PolicyBrief
S. 1399
119th CongressApr 9th 2025
Health Tech Investment Act
IN COMMITTEE

The "Health Tech Investment Act" ensures appropriate Medicare payments for algorithm-based healthcare services and codifies the payment system for "software as a service."

Mike Rounds
R

Mike Rounds

Senator

SD

LEGISLATION

Medicare Overhauls Payments for AI Health Tools and Software Starting 2026

This legislation, the Health Tech Investment Act, sets new rules for how Medicare pays for certain high-tech healthcare services that rely on algorithms, artificial intelligence (AI), and machine learning (ML). Starting January 1, 2026, it establishes a specific payment pathway for these services, aiming to ensure reimbursement rates reflect the actual costs involved, including technology development, software subscriptions, staffing, and overhead.

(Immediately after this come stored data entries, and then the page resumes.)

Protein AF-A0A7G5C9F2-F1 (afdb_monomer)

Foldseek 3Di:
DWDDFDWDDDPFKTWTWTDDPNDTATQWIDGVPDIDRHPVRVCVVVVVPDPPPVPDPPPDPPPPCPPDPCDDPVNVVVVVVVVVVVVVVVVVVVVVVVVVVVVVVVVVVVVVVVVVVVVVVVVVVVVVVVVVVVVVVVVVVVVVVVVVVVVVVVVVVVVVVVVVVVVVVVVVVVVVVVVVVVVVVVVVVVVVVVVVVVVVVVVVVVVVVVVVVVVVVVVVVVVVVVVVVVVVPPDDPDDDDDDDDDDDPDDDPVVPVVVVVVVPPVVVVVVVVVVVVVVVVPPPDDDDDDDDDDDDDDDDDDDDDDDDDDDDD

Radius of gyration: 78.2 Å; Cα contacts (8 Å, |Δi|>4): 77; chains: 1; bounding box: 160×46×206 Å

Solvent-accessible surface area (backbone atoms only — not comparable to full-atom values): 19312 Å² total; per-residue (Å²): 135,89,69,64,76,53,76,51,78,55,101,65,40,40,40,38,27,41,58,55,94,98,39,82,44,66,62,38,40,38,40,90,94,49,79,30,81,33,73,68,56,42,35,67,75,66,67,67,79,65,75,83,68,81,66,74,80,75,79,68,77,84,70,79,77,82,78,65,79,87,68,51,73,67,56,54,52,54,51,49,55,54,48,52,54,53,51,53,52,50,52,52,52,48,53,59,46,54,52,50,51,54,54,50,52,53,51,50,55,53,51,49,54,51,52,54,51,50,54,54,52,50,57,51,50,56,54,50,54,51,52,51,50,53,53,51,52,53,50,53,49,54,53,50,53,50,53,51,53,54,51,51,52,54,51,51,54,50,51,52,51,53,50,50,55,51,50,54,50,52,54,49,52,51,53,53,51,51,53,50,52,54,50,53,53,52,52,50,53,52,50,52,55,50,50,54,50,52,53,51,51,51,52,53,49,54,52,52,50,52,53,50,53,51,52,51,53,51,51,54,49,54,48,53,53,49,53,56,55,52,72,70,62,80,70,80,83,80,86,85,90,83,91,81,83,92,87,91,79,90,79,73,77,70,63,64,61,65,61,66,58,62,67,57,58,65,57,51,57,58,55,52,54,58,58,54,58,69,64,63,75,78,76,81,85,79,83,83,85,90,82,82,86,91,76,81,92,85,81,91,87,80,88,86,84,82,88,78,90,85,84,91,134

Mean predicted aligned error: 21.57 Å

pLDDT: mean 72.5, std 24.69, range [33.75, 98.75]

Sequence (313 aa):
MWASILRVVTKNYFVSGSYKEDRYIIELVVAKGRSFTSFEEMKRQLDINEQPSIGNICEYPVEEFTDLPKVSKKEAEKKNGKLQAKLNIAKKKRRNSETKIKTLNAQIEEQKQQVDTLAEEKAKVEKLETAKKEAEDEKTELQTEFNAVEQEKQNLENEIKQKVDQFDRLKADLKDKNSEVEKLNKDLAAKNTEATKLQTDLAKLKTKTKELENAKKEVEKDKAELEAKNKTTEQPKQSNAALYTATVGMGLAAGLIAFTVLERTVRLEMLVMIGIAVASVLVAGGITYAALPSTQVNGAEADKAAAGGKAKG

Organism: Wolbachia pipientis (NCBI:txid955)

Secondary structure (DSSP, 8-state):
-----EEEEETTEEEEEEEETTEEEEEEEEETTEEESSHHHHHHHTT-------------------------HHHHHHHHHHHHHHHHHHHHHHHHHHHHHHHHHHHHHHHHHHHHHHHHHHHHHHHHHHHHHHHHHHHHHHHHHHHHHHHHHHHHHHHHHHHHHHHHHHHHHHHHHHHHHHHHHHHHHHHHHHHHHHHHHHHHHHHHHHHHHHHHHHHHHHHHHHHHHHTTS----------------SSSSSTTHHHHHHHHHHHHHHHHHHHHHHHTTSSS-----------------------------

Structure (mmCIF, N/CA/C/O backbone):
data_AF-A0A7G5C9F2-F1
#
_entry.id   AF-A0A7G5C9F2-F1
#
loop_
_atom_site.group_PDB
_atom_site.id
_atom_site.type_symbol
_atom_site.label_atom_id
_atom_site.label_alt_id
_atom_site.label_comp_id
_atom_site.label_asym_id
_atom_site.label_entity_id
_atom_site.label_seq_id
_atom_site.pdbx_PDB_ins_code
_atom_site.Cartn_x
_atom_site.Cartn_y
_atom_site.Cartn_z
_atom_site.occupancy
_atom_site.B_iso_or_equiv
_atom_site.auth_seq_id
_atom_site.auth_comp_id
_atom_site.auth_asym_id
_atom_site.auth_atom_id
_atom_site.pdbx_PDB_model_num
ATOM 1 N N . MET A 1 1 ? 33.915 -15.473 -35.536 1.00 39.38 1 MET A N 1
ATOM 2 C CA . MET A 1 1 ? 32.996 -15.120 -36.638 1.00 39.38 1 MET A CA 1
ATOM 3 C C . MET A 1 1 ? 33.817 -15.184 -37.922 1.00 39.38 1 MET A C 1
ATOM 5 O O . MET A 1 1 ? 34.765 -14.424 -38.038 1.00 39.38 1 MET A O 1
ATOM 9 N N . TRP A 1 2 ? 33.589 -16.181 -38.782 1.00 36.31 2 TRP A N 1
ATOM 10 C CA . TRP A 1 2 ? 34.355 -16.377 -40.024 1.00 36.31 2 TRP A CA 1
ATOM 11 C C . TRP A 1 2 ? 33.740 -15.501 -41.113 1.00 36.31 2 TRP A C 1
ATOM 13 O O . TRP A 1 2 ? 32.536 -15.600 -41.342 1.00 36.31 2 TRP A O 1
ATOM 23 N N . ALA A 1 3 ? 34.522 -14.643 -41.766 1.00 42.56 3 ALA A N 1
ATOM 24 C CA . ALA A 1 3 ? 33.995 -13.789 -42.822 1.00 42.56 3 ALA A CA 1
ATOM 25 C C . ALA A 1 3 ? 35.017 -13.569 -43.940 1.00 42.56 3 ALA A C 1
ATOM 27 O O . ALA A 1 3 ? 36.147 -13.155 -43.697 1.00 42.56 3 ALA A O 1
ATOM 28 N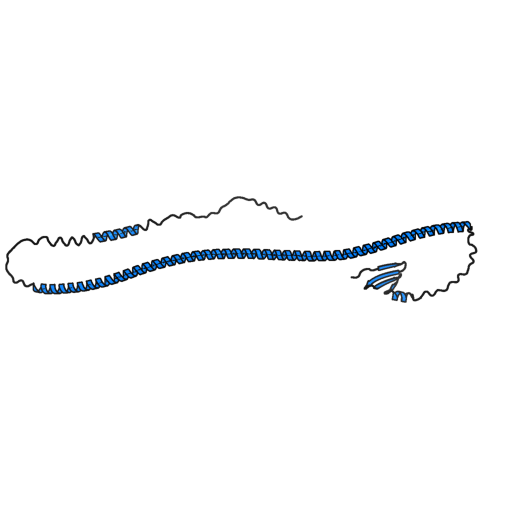 N . SER A 1 4 ? 34.530 -13.775 -45.165 1.00 43.62 4 SER A N 1
ATOM 29 C CA . SER A 1 4 ? 35.140 -13.460 -46.464 1.00 43.62 4 SER A CA 1
ATOM 30 C C . SER A 1 4 ? 36.023 -14.551 -47.075 1.00 43.62 4 SER A C 1
ATOM 32 O O . SER A 1 4 ? 37.224 -14.635 -46.836 1.00 43.62 4 SER A O 1
ATOM 34 N N . ILE A 1 5 ? 35.397 -15.342 -47.954 1.00 50.59 5 ILE A N 1
ATOM 35 C CA . ILE A 1 5 ? 36.077 -16.146 -48.973 1.00 50.59 5 ILE A CA 1
ATOM 36 C C . ILE A 1 5 ? 36.422 -15.203 -50.128 1.00 50.59 5 ILE A C 1
ATOM 38 O O . ILE A 1 5 ? 35.529 -14.768 -50.860 1.00 50.59 5 ILE A O 1
ATOM 42 N N . LEU A 1 6 ? 37.703 -14.883 -50.310 1.00 47.62 6 LEU A N 1
ATOM 43 C CA . LEU A 1 6 ? 38.156 -14.123 -51.476 1.00 47.62 6 LEU A CA 1
ATOM 44 C C . LEU A 1 6 ? 38.425 -15.103 -52.626 1.00 47.62 6 LEU A C 1
ATOM 46 O O . LEU A 1 6 ? 39.238 -16.018 -52.494 1.00 47.62 6 LEU A O 1
ATOM 50 N N . ARG A 1 7 ? 37.728 -14.933 -53.757 1.00 49.03 7 ARG A N 1
ATOM 51 C CA . ARG A 1 7 ? 37.951 -15.719 -54.982 1.00 49.03 7 ARG A CA 1
ATOM 52 C C . ARG A 1 7 ? 38.672 -14.872 -56.014 1.00 49.03 7 ARG A C 1
ATOM 54 O O . ARG A 1 7 ? 38.115 -13.894 -56.508 1.00 49.03 7 ARG A O 1
ATOM 61 N N . VAL A 1 8 ? 39.878 -15.288 -56.383 1.00 51.53 8 VAL A N 1
ATOM 62 C CA . VAL A 1 8 ? 40.619 -14.696 -57.501 1.00 51.53 8 VAL A CA 1
ATOM 63 C C . VAL A 1 8 ? 40.639 -15.705 -58.642 1.00 51.53 8 VAL A C 1
ATOM 65 O O . VAL A 1 8 ? 41.157 -16.813 -58.498 1.00 51.53 8 VAL A O 1
ATOM 68 N N . VAL A 1 9 ? 40.047 -15.320 -59.774 1.00 46.16 9 VAL A N 1
ATOM 69 C CA . VAL A 1 9 ? 40.005 -16.130 -60.996 1.00 46.16 9 VAL A CA 1
ATOM 70 C C . VAL A 1 9 ? 40.886 -15.463 -62.039 1.00 46.16 9 VAL A C 1
ATOM 72 O O . VAL A 1 9 ? 40.597 -14.361 -62.501 1.00 46.16 9 VAL A O 1
ATOM 75 N N . THR A 1 10 ? 41.964 -16.137 -62.423 1.00 55.47 10 THR A N 1
ATOM 76 C CA . THR A 1 10 ? 42.742 -15.774 -63.617 1.00 55.47 10 THR A CA 1
ATOM 77 C C . THR A 1 10 ? 42.477 -16.803 -64.713 1.00 55.47 10 THR A C 1
ATOM 79 O O . THR A 1 10 ? 41.920 -17.864 -64.440 1.00 55.47 10 THR A O 1
ATOM 82 N N . LYS A 1 11 ? 42.867 -16.523 -65.967 1.00 53.50 11 LYS A N 1
ATOM 83 C CA . LYS A 1 11 ? 42.577 -17.397 -67.128 1.00 53.50 11 LYS A CA 1
ATOM 84 C C . LYS A 1 11 ? 42.967 -18.877 -66.940 1.00 53.50 11 LYS A C 1
ATOM 86 O O . LYS A 1 11 ? 42.417 -19.712 -67.650 1.00 53.50 11 LYS A O 1
ATOM 91 N N . ASN A 1 12 ? 43.871 -19.197 -66.008 1.00 53.72 12 ASN A N 1
ATOM 92 C CA . ASN A 1 12 ? 44.406 -20.547 -65.809 1.00 53.72 12 ASN A CA 1
ATOM 93 C C . ASN A 1 12 ? 44.333 -21.079 -64.362 1.00 53.72 12 ASN A C 1
ATOM 95 O O . ASN A 1 12 ? 44.660 -22.247 -64.156 1.00 53.72 12 ASN A O 1
ATOM 99 N N . TYR A 1 13 ? 43.899 -20.277 -63.377 1.00 60.66 13 TYR A N 1
ATOM 100 C CA . TYR A 1 13 ? 43.946 -20.658 -61.957 1.00 60.66 13 TYR A CA 1
ATOM 101 C C . TYR A 1 13 ? 42.744 -20.146 -61.165 1.00 60.66 13 TYR A C 1
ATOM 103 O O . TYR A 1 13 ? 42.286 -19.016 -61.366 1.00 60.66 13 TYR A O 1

New Payment Lane for High-Tech Health

The core change involves creating a "new technology ambulatory payment classification" specifically for what the bill calls "algorithm-based healthcare services." Think of software using AI or similar tech, cleared or approved by the FDA, that helps doctors screen, detect, diagnose, or treat conditions by analyzing data and providing clinical insights. Under Section 2(a)(H)(i), Medicare payments for these services, when assigned to this new classification, will be calculated based on cost information submitted by the manufacturers. The bill also directs regulators to adapt the application process (Sec 2(a)(H)(ii)) so that these algorithm-based services qualify even if they run alongside or as part of another existing medical procedure, provided they are distinct and require extra resources. Additionally, the act formally recognizes and codifies existing payment rules for "software as a service" (SaaS) used in hospital outpatient settings, effective retroactively to January 1, 2023, aligning with previous regulatory guidance (Sec 2(b)).

From Bill Text to Bedside

What does this mean practically? Imagine a new AI-powered tool that analyzes medical images with greater speed or accuracy, potentially catching diseases earlier. This bill aims to create a clearer route for Medicare to pay for the use of that specific tool in an outpatient setting, like a clinic or hospital department. The payment would factor in the unique costs associated with developing and running that advanced software. The goal is to remove financial hurdles that might prevent doctors and hospitals from adopting potentially beneficial technologies simply because the old payment codes didn't adequately cover their costs. By basing payments on submitted costs, the system intends to better match reimbursement to the resources needed for these advanced services.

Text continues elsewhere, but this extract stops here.